Lo que callamos las mujeres (English: What We Women Keep Silent), is a Mexican anthology television series which deals with the social problems of Mexican society. The show started airing on the Mexican television network Azteca 13 as a way to compete with Canal de las Estrellas' Mujer, casos de la vida real. It started airing on the network in 2000 and has run continuously since then.
The series continues to be one of the most popular programs on said television station and is currently being broadcast with great acceptance. Some of the most important theater, film and television actors have paraded in its cast.
One if it's stars is actress Angélica Magaña.

Background
The show presents the individual dramatizations of stories sent in by actual women in Mexico, each episode revolves around a specific topic or issue which usually is resolved in the end. As the title leads, the show was created with the principal to present and make known the issues and problems that women in Mexican society 'Silence' (Hence the name: What We Women Silence), or in other words, make the issues that are not accepted in society known.
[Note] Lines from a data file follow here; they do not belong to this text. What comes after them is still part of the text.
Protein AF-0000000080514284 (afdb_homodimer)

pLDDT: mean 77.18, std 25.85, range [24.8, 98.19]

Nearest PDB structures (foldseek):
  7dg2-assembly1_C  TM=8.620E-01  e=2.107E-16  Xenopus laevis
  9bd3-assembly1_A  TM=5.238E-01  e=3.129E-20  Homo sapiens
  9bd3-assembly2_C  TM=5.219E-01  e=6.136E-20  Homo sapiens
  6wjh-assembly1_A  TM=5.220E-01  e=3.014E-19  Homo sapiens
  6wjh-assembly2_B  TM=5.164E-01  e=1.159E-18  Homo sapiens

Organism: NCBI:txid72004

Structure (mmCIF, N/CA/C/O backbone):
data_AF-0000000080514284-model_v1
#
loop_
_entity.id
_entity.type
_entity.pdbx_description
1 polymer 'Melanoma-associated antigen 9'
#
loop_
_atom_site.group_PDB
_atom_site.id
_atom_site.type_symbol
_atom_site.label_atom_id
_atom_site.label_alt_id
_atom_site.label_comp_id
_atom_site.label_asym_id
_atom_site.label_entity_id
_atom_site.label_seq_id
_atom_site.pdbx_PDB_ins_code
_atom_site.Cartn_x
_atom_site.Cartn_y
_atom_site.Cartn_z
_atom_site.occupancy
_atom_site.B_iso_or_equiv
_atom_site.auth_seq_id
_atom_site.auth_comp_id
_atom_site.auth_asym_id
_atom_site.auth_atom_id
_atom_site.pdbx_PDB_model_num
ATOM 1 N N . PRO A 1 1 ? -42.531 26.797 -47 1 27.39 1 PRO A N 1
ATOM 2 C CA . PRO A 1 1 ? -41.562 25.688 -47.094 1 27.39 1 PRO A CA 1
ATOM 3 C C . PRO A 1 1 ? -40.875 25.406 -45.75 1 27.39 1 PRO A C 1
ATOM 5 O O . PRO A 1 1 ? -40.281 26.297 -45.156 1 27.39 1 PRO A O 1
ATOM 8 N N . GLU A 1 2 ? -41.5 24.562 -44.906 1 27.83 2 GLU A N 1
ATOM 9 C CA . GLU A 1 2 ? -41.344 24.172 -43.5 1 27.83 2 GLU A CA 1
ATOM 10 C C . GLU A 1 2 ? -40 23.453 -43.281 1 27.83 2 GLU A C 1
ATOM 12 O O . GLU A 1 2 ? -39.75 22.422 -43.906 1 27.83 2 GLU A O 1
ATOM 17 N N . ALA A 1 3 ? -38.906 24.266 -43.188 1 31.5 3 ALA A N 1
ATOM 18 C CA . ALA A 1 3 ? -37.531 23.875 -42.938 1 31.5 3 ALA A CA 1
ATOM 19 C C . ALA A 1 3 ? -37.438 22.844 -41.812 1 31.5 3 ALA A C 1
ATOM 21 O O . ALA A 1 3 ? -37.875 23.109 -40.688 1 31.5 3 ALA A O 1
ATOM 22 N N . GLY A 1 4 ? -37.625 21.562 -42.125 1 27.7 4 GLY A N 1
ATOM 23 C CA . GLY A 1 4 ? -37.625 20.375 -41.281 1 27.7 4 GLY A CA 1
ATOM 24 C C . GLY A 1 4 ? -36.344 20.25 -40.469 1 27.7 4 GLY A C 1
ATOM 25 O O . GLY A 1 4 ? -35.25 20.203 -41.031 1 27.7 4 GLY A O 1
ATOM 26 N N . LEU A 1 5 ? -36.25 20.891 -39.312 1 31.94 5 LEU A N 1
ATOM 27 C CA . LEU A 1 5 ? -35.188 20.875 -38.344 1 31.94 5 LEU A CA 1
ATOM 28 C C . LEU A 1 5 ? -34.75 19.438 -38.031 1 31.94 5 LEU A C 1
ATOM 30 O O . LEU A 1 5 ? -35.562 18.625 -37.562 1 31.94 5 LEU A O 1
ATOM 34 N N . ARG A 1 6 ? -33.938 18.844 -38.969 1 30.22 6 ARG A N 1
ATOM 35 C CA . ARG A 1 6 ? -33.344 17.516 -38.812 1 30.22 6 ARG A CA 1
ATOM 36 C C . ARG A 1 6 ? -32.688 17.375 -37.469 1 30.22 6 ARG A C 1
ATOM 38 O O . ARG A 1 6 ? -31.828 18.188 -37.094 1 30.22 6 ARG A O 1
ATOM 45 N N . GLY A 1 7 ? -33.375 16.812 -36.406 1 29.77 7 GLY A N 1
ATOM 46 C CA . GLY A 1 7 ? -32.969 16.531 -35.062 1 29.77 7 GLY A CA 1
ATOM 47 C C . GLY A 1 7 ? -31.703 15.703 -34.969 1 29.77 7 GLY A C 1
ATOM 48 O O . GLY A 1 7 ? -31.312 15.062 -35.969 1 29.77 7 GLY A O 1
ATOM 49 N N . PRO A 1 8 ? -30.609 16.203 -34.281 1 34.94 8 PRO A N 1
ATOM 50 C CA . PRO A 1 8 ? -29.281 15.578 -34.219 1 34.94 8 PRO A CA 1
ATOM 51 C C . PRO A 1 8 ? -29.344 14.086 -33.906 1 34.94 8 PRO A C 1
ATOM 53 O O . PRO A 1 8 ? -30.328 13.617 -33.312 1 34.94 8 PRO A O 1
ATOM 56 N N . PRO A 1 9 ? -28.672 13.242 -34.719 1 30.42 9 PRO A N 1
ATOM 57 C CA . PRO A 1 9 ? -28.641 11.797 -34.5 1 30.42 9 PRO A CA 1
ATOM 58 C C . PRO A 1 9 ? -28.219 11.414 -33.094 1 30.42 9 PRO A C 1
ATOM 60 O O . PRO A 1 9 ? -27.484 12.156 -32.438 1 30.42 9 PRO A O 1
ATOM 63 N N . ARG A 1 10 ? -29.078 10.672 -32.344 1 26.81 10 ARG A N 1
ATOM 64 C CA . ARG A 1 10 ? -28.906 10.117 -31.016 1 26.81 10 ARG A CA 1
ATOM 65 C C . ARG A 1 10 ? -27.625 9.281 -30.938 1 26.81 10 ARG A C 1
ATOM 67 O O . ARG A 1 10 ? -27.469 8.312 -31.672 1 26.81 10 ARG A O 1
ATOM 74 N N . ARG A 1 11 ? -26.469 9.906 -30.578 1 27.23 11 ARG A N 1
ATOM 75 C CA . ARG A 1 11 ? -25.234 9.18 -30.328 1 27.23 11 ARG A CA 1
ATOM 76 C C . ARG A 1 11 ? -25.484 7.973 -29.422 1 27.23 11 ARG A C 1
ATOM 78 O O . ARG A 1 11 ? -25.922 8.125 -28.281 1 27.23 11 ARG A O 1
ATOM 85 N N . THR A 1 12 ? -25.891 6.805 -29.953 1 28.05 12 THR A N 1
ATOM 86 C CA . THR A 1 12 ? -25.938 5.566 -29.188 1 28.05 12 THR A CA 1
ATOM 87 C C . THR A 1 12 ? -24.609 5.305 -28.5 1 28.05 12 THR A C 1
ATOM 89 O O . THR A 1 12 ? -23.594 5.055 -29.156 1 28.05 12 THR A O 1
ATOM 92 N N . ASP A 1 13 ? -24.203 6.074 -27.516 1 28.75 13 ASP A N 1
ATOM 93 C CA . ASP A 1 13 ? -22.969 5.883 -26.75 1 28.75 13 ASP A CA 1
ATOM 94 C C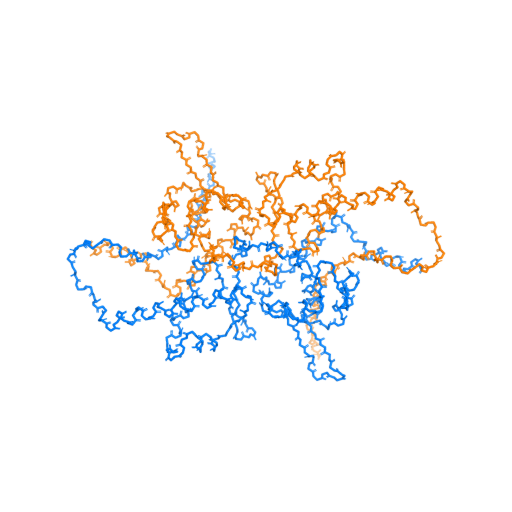 . ASP A 1 13 ? -22.891 4.465 -26.203 1 28.75 13 ASP A C 1
ATOM 96 O O . ASP A 1 13 ? -23.531 4.152 -25.188 1 28.75 13 ASP A O 1
ATOM 100 N N . GLY A 1 14 ? -22.984 3.445 -27.031 1 27.58 14 GLY A N 1
ATOM 101 C CA . GLY A 1 14 ? -22.812 2.115 -26.469 1 27.58 14 GLY A CA 1
ATOM 102 C C . GLY A 1 14 ? -21.578 1.997 -25.594 1 27.58 14 GLY A C 1
ATOM 103 O O . GLY A 1 14 ? -20.453 2.189 -26.047 1 27.58 14 GLY A O 1
ATOM 104 N N . ALA A 1 15 ? -21.672 2.365 -24.344 1 33.28 15 ALA A N 1
ATOM 105 C CA . ALA A 1 15 ? -20.578 2.133 -23.406 1 33.28 15 ALA A CA 1
ATOM 106 C C . ALA A 1 15 ? -19.969 0.747 -23.594 1 33.28 15 ALA A C 1
ATOM 108 O O . ALA A 1 15 ? -20.688 -0.236 -23.766 1 33.28 15 ALA A O 1
ATOM 109 N N . PRO A 1 16 ? -18.75 0.603 -24.094 1 32.97 16 PRO A N 1
ATOM 110 C CA . PRO A 1 16 ? -18.125 -0.712 -24.266 1 32.97 16 PRO A CA 1
ATOM 111 C C . PRO A 1 16 ? -18.344 -1.622 -23.047 1 32.97 16 PRO A C 1
ATOM 113 O O . PRO A 1 16 ? -18.266 -1.163 -21.906 1 32.97 16 PRO A O 1
ATOM 116 N N . GLN A 1 17 ? -19.203 -2.645 -23.078 1 31.86 17 GLN A N 1
ATOM 117 C CA . GLN A 1 17 ? -19.422 -3.703 -22.094 1 31.86 17 GLN A CA 1
ATOM 118 C C . GLN A 1 17 ? -18.109 -4.301 -21.609 1 31.86 17 GLN A C 1
ATOM 120 O O . GLN A 1 17 ? -17.266 -4.691 -22.422 1 31.86 17 GLN A O 1
ATOM 125 N N . ILE A 1 18 ? -17.516 -3.748 -20.688 1 36.25 18 ILE A N 1
ATOM 126 C CA . ILE A 1 18 ? -16.328 -4.355 -20.078 1 36.25 18 ILE A CA 1
ATOM 127 C C . ILE A 1 18 ? -16.594 -5.844 -19.844 1 36.25 18 ILE A C 1
ATOM 129 O O . ILE A 1 18 ? -17.562 -6.219 -19.188 1 36.25 18 ILE A O 1
ATOM 133 N N . PRO A 1 19 ? -16.156 -6.773 -20.719 1 33.81 19 PRO A N 1
ATOM 134 C CA . PRO A 1 19 ? -16.406 -8.203 -20.531 1 33.81 19 PRO A CA 1
ATOM 135 C C . PRO A 1 19 ? -16.141 -8.656 -19.094 1 33.81 19 PRO A C 1
ATOM 137 O O . PRO A 1 19 ? -15.305 -8.062 -18.391 1 33.81 19 PRO A O 1
ATOM 140 N N . ALA A 1 20 ? -17.172 -9.219 -18.422 1 35.91 20 ALA A N 1
ATOM 141 C CA . ALA A 1 20 ? -17.125 -9.797 -17.078 1 35.91 20 ALA A CA 1
ATOM 142 C C . ALA A 1 20 ? -15.906 -10.703 -16.922 1 35.91 20 ALA A C 1
ATOM 144 O O . ALA A 1 20 ? -15.523 -11.414 -17.844 1 35.91 20 ALA A O 1
ATOM 145 N N . PRO A 1 21 ? -15.008 -10.367 -16.125 1 33.72 21 PRO A N 1
ATOM 146 C CA . PRO A 1 21 ? -13.93 -11.328 -15.891 1 33.72 21 PRO A CA 1
ATOM 147 C C . PRO A 1 21 ? -14.438 -12.766 -15.75 1 33.72 21 PRO A C 1
ATOM 149 O O . PRO A 1 21 ? -15.453 -13.008 -15.094 1 33.72 21 PRO A O 1
ATOM 152 N N . VAL A 1 22 ? -14.453 -13.508 -16.781 1 32.47 22 VAL A N 1
ATOM 153 C CA . VAL A 1 22 ? -14.797 -14.93 -16.734 1 32.47 22 VAL A CA 1
ATOM 154 C C . VAL A 1 22 ? -14.242 -15.555 -15.461 1 32.47 22 VAL A C 1
ATOM 156 O O . VAL A 1 22 ? -13.031 -15.562 -15.242 1 32.47 22 VAL A O 1
ATOM 159 N N . ILE A 1 23 ? -14.891 -15.391 -14.406 1 33.5 23 ILE A N 1
ATOM 160 C CA . ILE A 1 23 ? -14.602 -16.156 -13.195 1 33.5 23 ILE A CA 1
ATOM 161 C C . ILE A 1 23 ? -14.414 -17.625 -13.547 1 33.5 23 ILE A C 1
ATOM 163 O O . ILE A 1 23 ? -15.328 -18.266 -14.094 1 33.5 23 ILE A O 1
ATOM 167 N N . CYS A 1 24 ? -13.25 -18.062 -13.891 1 31.39 24 CYS A N 1
ATOM 168 C CA . CYS A 1 24 ? -13.023 -19.484 -14.062 1 31.39 24 CYS A CA 1
ATOM 169 C C . CYS A 1 24 ? -13.82 -20.297 -13.039 1 31.39 24 CYS A C 1
ATOM 171 O O . CYS A 1 24 ? -13.859 -19.938 -11.859 1 31.39 24 CYS A O 1
ATOM 173 N N . PRO A 1 25 ? -14.859 -21 -13.445 1 30.08 25 PRO A N 1
ATOM 174 C CA . PRO A 1 25 ? -15.539 -21.906 -12.516 1 30.08 25 PRO A CA 1
ATOM 175 C C . PRO A 1 25 ? -14.578 -22.656 -11.594 1 30.08 25 PRO A C 1
ATOM 177 O O . PRO A 1 25 ? -13.617 -23.266 -12.07 1 30.08 25 PRO A O 1
ATOM 180 N N . ALA A 1 26 ? -14.273 -22.094 -10.516 1 31.36 26 ALA A N 1
ATOM 181 C CA . ALA A 1 26 ? -13.656 -22.984 -9.531 1 31.36 26 ALA A CA 1
ATOM 182 C C . ALA A 1 26 ? -14.359 -24.344 -9.5 1 31.36 26 ALA A C 1
ATOM 184 O O . ALA A 1 26 ? -15.586 -24.406 -9.492 1 31.36 26 ALA A O 1
ATOM 185 N N . ARG A 1 27 ? -13.766 -25.359 -10.109 1 29.88 27 ARG A N 1
ATOM 186 C CA . ARG A 1 27 ? -14.234 -26.719 -9.852 1 29.88 27 ARG A CA 1
ATOM 187 C C . ARG A 1 27 ? -14.773 -26.844 -8.422 1 29.88 27 ARG A C 1
ATOM 189 O O . ARG A 1 27 ? -14.133 -26.391 -7.473 1 29.88 27 ARG A O 1
ATOM 196 N N . PRO A 1 28 ? -16.156 -26.938 -8.258 1 29.92 28 PRO A N 1
ATOM 197 C CA . PRO A 1 28 ? -16.766 -27.172 -6.945 1 29.92 28 PRO A CA 1
ATOM 198 C C . PRO A 1 28 ? -15.906 -28.031 -6.031 1 29.92 28 PRO A C 1
ATOM 200 O O . PRO A 1 28 ? -15.172 -28.906 -6.512 1 29.92 28 PRO A O 1
ATOM 203 N N . TRP A 1 29 ? -15.531 -27.531 -4.977 1 25.83 29 TRP A N 1
ATOM 204 C CA . TRP A 1 29 ? -15.148 -28.469 -3.924 1 25.83 29 TRP A CA 1
ATOM 205 C C . TRP A 1 29 ? -16.109 -29.656 -3.873 1 25.83 29 TRP A C 1
ATOM 207 O O . TRP A 1 29 ? -17.328 -29.484 -4.016 1 25.83 29 TRP A O 1
ATOM 217 N N . ALA A 1 30 ? -15.727 -30.906 -4.145 1 29.36 30 ALA A N 1
ATOM 218 C CA . ALA A 1 30 ? -16.312 -32.25 -4.195 1 29.36 30 ALA A CA 1
ATOM 219 C C . ALA A 1 30 ? -17.312 -32.469 -3.064 1 29.36 30 ALA A C 1
ATOM 221 O O . ALA A 1 30 ? -16.938 -32.844 -1.952 1 29.36 30 ALA A O 1
ATOM 222 N N . GLY A 1 31 ? -18.203 -31.516 -2.711 1 25.61 31 GLY A N 1
ATOM 223 C CA . GLY A 1 31 ? -19.109 -32.219 -1.816 1 25.61 31 GLY A CA 1
ATOM 224 C C . GLY A 1 31 ? -19.797 -33.406 -2.477 1 25.61 31 GLY A C 1
ATOM 225 O O . GLY A 1 31 ? -19.359 -34.562 -2.303 1 25.61 31 GLY A O 1
ATOM 226 N N . GLY A 1 32 ? -21.234 -33.375 -2.693 1 26 32 GLY A N 1
ATOM 227 C CA . GLY A 1 32 ? -22.156 -34.5 -2.75 1 26 32 GLY A CA 1
ATOM 228 C C . GLY A 1 32 ? -22.078 -35.25 -4.059 1 26 32 GLY A C 1
ATOM 229 O O . GLY A 1 32 ? -21.891 -34.656 -5.121 1 26 32 GLY A O 1
ATOM 230 N N . GLN A 1 33 ? -21.844 -36.625 -4.055 1 24.94 33 GLN A N 1
ATOM 231 C CA . GLN A 1 33 ? -21.688 -37.781 -4.922 1 24.94 33 GLN A CA 1
ATOM 232 C C . GLN A 1 33 ? -22.922 -37.969 -5.793 1 24.94 33 GLN A C 1
ATOM 234 O O . GLN A 1 33 ? -23.766 -38.812 -5.492 1 24.94 33 GLN A O 1
ATOM 239 N N . THR A 1 34 ? -23.734 -37.062 -6.137 1 27.39 34 THR A N 1
ATOM 240 C CA . THR A 1 34 ? -24.781 -37.75 -6.879 1 27.39 34 THR A CA 1
ATOM 241 C C . THR A 1 34 ? -24.234 -38.344 -8.164 1 27.39 34 THR A C 1
ATOM 243 O O . THR A 1 34 ? -23.359 -37.781 -8.805 1 27.39 34 THR A O 1
ATOM 246 N N . ALA A 1 35 ? -24.547 -39.75 -8.484 1 28.3 35 ALA A N 1
ATOM 247 C CA . ALA A 1 35 ? -24.188 -40.812 -9.391 1 28.3 35 ALA A CA 1
ATOM 248 C C . ALA A 1 35 ? -24.5 -40.469 -10.836 1 28.3 35 ALA A C 1
ATOM 250 O O . ALA A 1 35 ? -25.359 -41.094 -11.469 1 28.3 35 ALA A O 1
ATOM 251 N N . GLN A 1 36 ? -24.75 -39.188 -11.234 1 29.7 36 GLN A N 1
ATOM 252 C CA . GLN A 1 36 ? -25.203 -39.281 -12.617 1 29.7 36 GLN A CA 1
ATOM 253 C C . GLN A 1 36 ? -24.234 -40.094 -13.469 1 29.7 36 GLN A C 1
ATOM 255 O O . GLN A 1 36 ? -23.047 -40.188 -13.125 1 29.7 36 GLN A O 1
ATOM 260 N N . GLU A 1 37 ? -24.703 -40.781 -14.516 1 29.78 37 GLU A N 1
ATOM 261 C CA . GLU A 1 37 ? -24.109 -41.656 -15.5 1 29.78 37 GLU A CA 1
ATOM 262 C C . GLU A 1 37 ? -22.859 -41.062 -16.125 1 29.78 37 GLU A C 1
ATOM 264 O O . GLU A 1 37 ? -22.859 -39.906 -16.516 1 29.78 37 GLU A O 1
ATOM 269 N N . GLU A 1 38 ? -21.656 -41.5 -15.695 1 31.75 38 GLU A N 1
ATOM 270 C CA . GLU A 1 38 ? -20.219 -41.344 -15.938 1 31.75 38 GLU A CA 1
ATOM 271 C C . GLU A 1 38 ? -19.906 -41.344 -17.438 1 31.75 38 GLU A C 1
ATOM 273 O O . GLU A 1 38 ? -20.016 -42.375 -18.094 1 31.75 38 GLU A O 1
ATOM 278 N N . GLY A 1 39 ? -20.562 -40.562 -18.312 1 32.41 39 GLY A N 1
ATOM 279 C CA . GLY A 1 39 ? -19.953 -40.75 -19.625 1 32.41 39 GLY A CA 1
ATOM 280 C C . GLY A 1 39 ? -18.453 -40.812 -19.578 1 32.41 39 GLY A C 1
ATOM 281 O O . GLY A 1 39 ? -17.828 -40.5 -18.547 1 32.41 39 GLY A O 1
ATOM 282 N N . PRO A 1 40 ? -17.703 -41.438 -20.656 1 33.09 40 PRO A N 1
ATOM 283 C CA . PRO A 1 40 ? -16.266 -41.656 -20.469 1 33.09 40 PRO A CA 1
ATOM 284 C C . PRO A 1 40 ? -15.539 -40.406 -20.016 1 33.09 40 PRO A C 1
ATOM 286 O O . PRO A 1 40 ? -15.547 -39.406 -20.734 1 33.09 40 PRO A O 1
ATOM 289 N N . PHE A 1 41 ? -15.773 -39.844 -18.875 1 35.31 41 PHE A N 1
ATOM 290 C CA . PHE A 1 41 ? -14.867 -38.938 -18.203 1 35.31 41 PHE A CA 1
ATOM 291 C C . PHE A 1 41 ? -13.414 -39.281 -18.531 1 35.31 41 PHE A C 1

Episodes have involved themes such as:

Jealousy;
Family violence;
Violence in general;
Suicide;
Children living on the streets;
Unwanted pregnancies;
Juvenile delinquency;
Narcotics;
Child pornography or pornography in General;
AIDS;
Alcoholism;
age disparities in sexual relationships;
Corruption or Exploitation;
Unjust firings;
Diabetes;
Male infertility;
Post-traumatic stress disorder;
Child abuse by part of a teacher or parent;
Child abuse in general;
Bed wetting;
Divorce;
Child abductions;
Child prostitution or prostitution in General;
Adolescent pressures;
Adoption;
Breast cancer;
Incest;
Rape;
Murder;
Hatred;
Revenge;
Immigration problems or issues.

At the end of each episode, a list of centres and help agencies is presented to help other women who are suffering with the same problem, along with an inspirational poem which pertains to the theme used in the day's episode which instructs the viewer to "Break Their Silence".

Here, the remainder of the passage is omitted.